Task prompt:
From the entries that follow, reproduce exactly and only the lines from the line with "ATOM 66 N N" to the line with "ATOM 108 C C", endpoints included.

Saved data entries:

=== Section Start ===

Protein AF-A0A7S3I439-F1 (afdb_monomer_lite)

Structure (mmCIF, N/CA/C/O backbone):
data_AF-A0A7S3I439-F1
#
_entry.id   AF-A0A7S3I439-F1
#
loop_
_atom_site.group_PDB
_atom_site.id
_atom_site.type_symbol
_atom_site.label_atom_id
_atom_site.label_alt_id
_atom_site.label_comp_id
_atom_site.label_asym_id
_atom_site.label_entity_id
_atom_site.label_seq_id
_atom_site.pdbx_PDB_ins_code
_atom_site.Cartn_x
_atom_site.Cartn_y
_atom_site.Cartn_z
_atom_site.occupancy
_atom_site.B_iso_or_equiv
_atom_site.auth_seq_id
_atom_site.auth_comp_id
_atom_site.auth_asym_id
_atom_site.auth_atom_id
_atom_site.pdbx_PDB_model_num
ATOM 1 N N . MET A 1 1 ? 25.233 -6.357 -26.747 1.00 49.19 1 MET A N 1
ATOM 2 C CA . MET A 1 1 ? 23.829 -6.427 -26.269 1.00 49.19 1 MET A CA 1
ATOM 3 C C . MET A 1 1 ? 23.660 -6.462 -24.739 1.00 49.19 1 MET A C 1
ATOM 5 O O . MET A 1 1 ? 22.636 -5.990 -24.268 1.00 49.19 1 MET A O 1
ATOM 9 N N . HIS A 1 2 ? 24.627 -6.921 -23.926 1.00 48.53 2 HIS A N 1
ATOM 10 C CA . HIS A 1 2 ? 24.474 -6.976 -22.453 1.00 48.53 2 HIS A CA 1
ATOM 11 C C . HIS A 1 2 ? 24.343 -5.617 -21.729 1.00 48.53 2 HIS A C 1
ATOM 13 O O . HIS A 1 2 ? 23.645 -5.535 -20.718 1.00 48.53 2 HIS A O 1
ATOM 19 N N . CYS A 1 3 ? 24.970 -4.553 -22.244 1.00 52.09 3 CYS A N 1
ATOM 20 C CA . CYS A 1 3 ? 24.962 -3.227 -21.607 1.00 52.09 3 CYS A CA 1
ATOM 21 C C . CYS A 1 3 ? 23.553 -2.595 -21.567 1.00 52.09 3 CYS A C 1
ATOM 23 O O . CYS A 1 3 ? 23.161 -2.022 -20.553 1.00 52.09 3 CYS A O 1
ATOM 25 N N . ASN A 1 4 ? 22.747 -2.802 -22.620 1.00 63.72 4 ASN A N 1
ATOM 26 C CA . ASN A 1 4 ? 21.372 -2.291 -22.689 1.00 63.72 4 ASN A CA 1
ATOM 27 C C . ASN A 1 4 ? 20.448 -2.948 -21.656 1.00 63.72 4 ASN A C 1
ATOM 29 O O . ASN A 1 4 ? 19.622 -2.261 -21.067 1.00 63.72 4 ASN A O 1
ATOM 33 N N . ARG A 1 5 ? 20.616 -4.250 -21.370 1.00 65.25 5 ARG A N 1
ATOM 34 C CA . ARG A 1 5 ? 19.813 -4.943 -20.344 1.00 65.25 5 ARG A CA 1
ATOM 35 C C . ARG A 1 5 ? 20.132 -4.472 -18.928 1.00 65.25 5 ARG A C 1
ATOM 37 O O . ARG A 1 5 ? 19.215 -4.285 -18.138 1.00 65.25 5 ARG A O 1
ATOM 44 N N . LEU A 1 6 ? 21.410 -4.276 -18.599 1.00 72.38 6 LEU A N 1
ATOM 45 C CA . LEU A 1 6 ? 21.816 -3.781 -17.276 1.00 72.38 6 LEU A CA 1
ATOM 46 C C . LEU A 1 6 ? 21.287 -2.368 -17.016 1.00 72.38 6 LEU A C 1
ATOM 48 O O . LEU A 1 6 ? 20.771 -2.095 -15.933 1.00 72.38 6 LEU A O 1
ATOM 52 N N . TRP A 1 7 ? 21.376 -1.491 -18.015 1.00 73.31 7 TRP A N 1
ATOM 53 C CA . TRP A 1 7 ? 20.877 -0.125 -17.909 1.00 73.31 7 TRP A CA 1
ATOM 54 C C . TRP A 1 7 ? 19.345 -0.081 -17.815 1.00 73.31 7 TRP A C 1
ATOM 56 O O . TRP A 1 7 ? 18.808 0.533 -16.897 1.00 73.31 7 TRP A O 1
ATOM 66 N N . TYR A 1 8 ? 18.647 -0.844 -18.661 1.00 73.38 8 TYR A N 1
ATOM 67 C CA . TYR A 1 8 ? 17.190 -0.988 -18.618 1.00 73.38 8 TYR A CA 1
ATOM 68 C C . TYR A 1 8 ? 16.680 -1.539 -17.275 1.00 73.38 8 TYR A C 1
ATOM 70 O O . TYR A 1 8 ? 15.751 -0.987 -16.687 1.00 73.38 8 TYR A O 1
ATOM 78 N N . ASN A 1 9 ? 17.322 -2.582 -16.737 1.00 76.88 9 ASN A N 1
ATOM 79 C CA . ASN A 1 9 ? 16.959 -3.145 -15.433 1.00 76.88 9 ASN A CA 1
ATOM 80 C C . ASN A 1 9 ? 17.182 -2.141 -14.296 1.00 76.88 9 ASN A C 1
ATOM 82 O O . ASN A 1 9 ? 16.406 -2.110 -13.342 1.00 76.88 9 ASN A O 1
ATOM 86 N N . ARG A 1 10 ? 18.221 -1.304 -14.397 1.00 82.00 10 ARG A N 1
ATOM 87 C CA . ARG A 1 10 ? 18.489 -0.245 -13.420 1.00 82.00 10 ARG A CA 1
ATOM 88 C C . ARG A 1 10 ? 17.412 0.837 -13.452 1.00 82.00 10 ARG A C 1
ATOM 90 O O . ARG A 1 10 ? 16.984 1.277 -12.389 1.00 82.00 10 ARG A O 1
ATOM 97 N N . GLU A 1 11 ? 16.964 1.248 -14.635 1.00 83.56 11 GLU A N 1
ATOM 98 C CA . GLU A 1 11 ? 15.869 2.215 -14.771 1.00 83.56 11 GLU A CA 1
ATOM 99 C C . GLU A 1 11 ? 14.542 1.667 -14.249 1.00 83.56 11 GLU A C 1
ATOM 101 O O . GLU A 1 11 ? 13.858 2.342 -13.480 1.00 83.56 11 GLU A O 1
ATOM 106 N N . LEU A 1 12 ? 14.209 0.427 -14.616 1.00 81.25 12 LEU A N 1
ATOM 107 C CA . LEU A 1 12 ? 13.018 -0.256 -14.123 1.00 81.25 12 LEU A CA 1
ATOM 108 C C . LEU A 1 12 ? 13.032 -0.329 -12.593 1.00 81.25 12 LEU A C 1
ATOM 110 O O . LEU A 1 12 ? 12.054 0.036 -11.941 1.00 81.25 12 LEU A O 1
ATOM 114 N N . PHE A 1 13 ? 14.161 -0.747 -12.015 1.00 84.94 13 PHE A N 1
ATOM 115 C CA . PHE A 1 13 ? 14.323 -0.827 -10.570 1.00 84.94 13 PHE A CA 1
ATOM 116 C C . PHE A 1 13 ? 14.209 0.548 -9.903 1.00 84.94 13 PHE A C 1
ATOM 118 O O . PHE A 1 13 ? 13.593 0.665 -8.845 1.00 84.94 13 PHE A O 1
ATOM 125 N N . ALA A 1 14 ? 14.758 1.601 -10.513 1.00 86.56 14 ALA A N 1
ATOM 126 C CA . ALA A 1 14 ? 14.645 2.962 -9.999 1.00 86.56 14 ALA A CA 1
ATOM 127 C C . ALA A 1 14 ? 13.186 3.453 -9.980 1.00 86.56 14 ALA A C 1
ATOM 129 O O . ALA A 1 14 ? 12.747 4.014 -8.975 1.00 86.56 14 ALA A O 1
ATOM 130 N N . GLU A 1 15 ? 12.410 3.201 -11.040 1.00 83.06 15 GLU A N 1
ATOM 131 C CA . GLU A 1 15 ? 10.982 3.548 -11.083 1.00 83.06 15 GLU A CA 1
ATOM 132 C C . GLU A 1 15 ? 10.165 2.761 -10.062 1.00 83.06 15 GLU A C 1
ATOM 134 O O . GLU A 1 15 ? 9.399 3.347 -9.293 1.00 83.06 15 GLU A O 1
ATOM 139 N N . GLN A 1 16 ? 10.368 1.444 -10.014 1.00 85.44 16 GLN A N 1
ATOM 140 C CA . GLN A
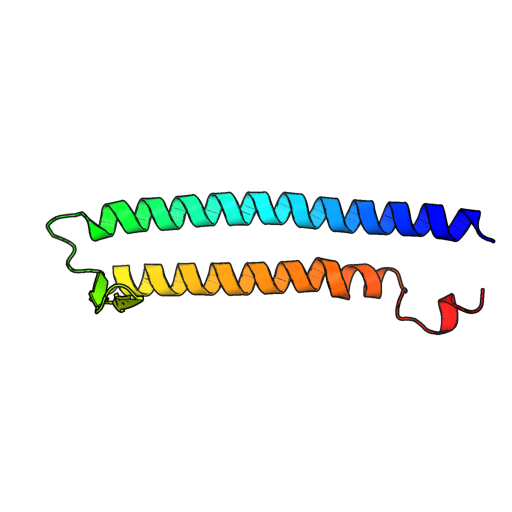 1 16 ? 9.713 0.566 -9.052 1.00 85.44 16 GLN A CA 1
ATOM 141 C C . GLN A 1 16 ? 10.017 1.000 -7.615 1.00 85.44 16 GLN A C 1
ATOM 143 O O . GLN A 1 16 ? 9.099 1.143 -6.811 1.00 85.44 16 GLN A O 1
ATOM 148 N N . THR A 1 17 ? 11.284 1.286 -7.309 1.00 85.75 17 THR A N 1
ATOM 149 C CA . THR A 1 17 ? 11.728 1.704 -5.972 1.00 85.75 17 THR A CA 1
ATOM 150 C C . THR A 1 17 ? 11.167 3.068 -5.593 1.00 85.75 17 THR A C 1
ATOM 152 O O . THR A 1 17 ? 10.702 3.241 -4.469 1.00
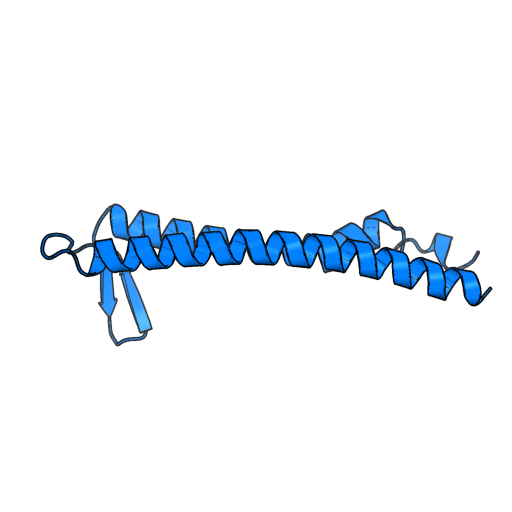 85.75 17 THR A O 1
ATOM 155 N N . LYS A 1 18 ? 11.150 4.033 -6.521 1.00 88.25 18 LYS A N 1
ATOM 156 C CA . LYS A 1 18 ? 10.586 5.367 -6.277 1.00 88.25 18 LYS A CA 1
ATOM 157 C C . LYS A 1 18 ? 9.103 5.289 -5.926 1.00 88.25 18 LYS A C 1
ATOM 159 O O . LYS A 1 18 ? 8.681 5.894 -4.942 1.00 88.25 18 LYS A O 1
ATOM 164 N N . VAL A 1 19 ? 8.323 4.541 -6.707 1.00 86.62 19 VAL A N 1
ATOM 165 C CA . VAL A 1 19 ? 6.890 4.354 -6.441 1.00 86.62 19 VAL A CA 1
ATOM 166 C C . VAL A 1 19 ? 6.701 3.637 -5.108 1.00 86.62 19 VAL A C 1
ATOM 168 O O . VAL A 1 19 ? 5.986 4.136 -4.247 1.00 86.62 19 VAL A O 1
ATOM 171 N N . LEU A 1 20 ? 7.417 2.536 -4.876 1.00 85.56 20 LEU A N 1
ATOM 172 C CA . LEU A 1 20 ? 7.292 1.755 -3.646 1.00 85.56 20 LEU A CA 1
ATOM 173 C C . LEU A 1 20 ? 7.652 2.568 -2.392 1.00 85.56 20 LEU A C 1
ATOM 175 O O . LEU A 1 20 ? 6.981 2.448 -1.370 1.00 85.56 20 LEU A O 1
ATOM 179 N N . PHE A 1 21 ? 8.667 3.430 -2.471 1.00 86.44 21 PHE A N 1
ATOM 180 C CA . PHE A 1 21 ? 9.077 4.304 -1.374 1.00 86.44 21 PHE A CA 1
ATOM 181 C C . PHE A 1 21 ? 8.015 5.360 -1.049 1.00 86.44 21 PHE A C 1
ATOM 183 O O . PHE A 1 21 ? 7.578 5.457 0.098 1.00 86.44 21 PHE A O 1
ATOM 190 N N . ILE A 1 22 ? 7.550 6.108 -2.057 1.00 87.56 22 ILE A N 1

=== Section End ===
=== Section Start ===

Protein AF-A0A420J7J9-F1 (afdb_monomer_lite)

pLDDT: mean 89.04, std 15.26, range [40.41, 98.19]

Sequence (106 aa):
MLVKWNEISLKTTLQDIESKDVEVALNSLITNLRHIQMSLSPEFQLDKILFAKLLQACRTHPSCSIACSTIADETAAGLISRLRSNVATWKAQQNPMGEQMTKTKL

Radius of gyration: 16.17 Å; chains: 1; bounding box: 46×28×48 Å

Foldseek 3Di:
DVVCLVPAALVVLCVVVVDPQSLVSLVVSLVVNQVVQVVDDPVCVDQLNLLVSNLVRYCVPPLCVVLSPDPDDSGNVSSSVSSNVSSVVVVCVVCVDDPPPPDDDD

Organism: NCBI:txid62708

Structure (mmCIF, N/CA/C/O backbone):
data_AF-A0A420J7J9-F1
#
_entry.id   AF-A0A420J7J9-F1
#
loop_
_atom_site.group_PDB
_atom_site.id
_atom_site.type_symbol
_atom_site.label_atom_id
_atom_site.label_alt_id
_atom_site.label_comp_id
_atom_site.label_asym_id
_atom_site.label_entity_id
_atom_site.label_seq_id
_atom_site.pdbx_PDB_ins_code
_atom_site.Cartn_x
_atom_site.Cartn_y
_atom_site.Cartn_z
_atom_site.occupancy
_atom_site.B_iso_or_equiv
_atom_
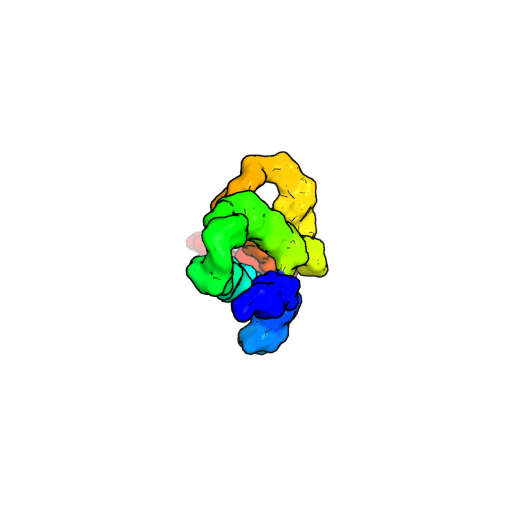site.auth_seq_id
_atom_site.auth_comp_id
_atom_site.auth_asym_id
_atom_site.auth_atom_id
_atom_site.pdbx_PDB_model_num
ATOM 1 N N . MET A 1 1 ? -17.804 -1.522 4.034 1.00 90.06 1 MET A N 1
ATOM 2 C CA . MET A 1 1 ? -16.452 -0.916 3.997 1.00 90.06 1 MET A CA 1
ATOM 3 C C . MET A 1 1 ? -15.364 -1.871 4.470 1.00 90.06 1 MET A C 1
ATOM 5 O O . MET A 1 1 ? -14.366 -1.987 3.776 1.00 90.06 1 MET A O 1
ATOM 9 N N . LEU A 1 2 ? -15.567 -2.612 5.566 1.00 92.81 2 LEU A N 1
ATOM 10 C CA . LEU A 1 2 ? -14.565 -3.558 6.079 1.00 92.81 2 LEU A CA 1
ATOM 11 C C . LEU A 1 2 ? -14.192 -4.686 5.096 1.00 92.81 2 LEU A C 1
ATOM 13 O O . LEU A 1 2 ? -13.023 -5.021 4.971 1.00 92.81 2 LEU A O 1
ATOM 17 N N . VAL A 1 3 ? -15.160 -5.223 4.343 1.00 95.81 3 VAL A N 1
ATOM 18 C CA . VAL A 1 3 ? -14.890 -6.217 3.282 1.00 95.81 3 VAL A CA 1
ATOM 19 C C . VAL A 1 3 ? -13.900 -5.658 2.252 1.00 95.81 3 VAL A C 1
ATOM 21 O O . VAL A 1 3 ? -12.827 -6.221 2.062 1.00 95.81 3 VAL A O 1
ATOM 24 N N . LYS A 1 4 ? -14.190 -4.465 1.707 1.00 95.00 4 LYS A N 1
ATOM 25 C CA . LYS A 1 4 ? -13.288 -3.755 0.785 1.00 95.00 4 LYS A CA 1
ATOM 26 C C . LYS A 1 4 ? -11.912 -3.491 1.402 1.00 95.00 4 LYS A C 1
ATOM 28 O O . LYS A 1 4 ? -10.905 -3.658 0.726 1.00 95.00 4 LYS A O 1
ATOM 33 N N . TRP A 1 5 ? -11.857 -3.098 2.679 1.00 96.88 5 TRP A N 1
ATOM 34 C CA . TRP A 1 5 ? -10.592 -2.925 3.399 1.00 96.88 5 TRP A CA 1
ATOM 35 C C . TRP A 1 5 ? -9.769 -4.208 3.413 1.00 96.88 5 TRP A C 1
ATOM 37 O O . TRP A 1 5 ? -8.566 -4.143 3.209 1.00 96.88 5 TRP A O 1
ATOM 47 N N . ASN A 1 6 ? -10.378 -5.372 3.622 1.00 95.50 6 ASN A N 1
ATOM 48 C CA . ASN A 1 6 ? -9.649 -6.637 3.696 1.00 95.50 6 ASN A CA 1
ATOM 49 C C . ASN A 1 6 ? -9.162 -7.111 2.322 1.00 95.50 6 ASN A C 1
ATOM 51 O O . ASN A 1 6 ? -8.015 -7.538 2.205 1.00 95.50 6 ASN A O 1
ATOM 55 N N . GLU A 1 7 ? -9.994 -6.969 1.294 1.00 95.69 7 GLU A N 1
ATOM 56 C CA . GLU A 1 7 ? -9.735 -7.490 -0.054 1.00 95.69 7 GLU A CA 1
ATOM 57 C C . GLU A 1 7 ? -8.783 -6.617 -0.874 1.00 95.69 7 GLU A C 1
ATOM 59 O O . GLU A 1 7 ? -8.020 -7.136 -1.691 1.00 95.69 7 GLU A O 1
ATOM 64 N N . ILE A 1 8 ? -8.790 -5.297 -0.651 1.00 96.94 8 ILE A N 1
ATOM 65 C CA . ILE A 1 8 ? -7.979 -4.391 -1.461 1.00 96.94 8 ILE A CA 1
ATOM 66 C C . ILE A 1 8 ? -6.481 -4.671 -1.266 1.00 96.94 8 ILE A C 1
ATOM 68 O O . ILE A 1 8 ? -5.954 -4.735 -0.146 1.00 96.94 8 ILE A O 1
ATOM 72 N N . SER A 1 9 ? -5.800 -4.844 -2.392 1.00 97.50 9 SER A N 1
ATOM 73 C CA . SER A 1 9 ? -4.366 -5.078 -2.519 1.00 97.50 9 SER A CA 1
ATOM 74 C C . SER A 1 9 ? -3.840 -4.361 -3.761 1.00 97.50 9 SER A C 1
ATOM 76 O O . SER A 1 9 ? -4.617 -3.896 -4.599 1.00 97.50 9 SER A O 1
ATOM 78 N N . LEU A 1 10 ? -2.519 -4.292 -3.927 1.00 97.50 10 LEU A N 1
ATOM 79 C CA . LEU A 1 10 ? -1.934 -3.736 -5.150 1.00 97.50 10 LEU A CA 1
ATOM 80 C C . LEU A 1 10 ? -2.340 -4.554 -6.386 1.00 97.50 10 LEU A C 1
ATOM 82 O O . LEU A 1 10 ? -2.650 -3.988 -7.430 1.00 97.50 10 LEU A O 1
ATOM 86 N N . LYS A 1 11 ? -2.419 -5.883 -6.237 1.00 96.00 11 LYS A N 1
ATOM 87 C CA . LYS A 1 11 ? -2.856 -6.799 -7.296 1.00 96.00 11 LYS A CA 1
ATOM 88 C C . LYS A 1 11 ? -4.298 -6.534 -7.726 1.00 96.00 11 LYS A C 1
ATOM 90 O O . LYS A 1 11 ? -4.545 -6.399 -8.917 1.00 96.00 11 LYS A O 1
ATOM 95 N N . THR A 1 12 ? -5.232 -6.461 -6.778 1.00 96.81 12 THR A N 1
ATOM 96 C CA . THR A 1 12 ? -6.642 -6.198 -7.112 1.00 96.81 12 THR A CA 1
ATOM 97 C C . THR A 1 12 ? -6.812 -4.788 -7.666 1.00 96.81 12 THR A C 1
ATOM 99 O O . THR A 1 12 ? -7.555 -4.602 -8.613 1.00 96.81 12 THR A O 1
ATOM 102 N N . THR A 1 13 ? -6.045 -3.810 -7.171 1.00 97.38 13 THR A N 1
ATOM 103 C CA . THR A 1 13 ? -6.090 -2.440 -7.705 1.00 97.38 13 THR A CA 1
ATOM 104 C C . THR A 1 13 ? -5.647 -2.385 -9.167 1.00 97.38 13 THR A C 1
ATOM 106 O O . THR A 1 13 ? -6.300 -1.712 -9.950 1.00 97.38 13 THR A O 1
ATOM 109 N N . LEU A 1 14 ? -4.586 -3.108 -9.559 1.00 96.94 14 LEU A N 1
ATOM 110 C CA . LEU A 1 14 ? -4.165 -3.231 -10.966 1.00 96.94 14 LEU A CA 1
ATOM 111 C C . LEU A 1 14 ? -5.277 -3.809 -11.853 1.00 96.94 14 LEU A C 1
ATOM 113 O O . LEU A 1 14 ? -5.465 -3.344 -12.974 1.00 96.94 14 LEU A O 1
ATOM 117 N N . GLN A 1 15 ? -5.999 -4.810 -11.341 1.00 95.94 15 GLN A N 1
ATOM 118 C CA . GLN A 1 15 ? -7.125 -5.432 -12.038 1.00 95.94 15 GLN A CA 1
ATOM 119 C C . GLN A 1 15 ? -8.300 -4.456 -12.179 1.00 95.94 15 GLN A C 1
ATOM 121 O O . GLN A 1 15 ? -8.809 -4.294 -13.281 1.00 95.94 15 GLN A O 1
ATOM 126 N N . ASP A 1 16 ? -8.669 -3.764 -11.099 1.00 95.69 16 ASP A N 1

=== Section End ===

Task result:
ATOM 66 N N . TYR A 1 8 ? 18.647 -0.844 -18.661 1.00 73.38 8 TYR A N 1
ATOM 67 C CA . TYR A 1 8 ? 17.190 -0.988 -18.618 1.00 73.38 8 TYR A CA 1
ATOM 68 C C . TYR A 1 8 ? 16.680 -1.539 -17.275 1.00 73.38 8 TYR A C 1
ATOM 70 O O . TYR A 1 8 ? 15.751 -0.987 -16.687 1.00 73.38 8 TYR A O 1
ATOM 78 N N . ASN A 1 9 ? 17.322 -2.582 -16.737 1.00 76.88 9 ASN A N 1
ATOM 79 C CA . ASN A 1 9 ? 16.959 -3.145 -15.433 1.00 76.88 9 ASN A CA 1
ATOM 80 C C . ASN A 1 9 ? 17.182 -2.141 -14.296 1.00 76.88 9 ASN A C 1
ATOM 82 O O . ASN A 1 9 ? 16.406 -2.110 -13.342 1.00 76.88 9 ASN A O 1
ATOM 86 N N . ARG A 1 10 ? 18.221 -1.304 -14.397 1.00 82.00 10 ARG A N 1
ATOM 87 C CA . ARG A 1 10 ? 18.489 -0.245 -13.420 1.00 82.00 10 ARG A CA 1
ATOM 88 C C . ARG A 1 10 ? 17.412 0.837 -13.452 1.00 82.00 10 ARG A C 1
ATOM 90 O O . ARG A 1 10 ? 16.984 1.277 -12.389 1.00 82.00 10 ARG A O 1
ATOM 97 N N . GLU A 1 11 ? 16.964 1.248 -14.635 1.00 83.56 11 GLU A N 1
ATOM 98 C CA . GLU A 1 11 ? 15.869 2.215 -14.771 1.00 83.56 11 GLU A CA 1
ATOM 99 C C . GLU A 1 11 ? 14.542 1.667 -14.249 1.00 83.56 11 GLU A C 1
ATOM 101 O O . GLU A 1 11 ? 13.858 2.342 -13.480 1.00 83.56 11 GLU A O 1
ATOM 106 N N . LEU A 1 12 ? 14.209 0.427 -14.616 1.00 81.25 12 LEU A N 1
ATOM 107 C CA . LEU A 1 12 ? 13.018 -0.256 -14.123 1.00 81.25 12 LEU A CA 1
ATOM 108 C C . LEU A 1 12 ? 13.032 -0.329 -12.593 1.00 81.25 12 LEU A C 1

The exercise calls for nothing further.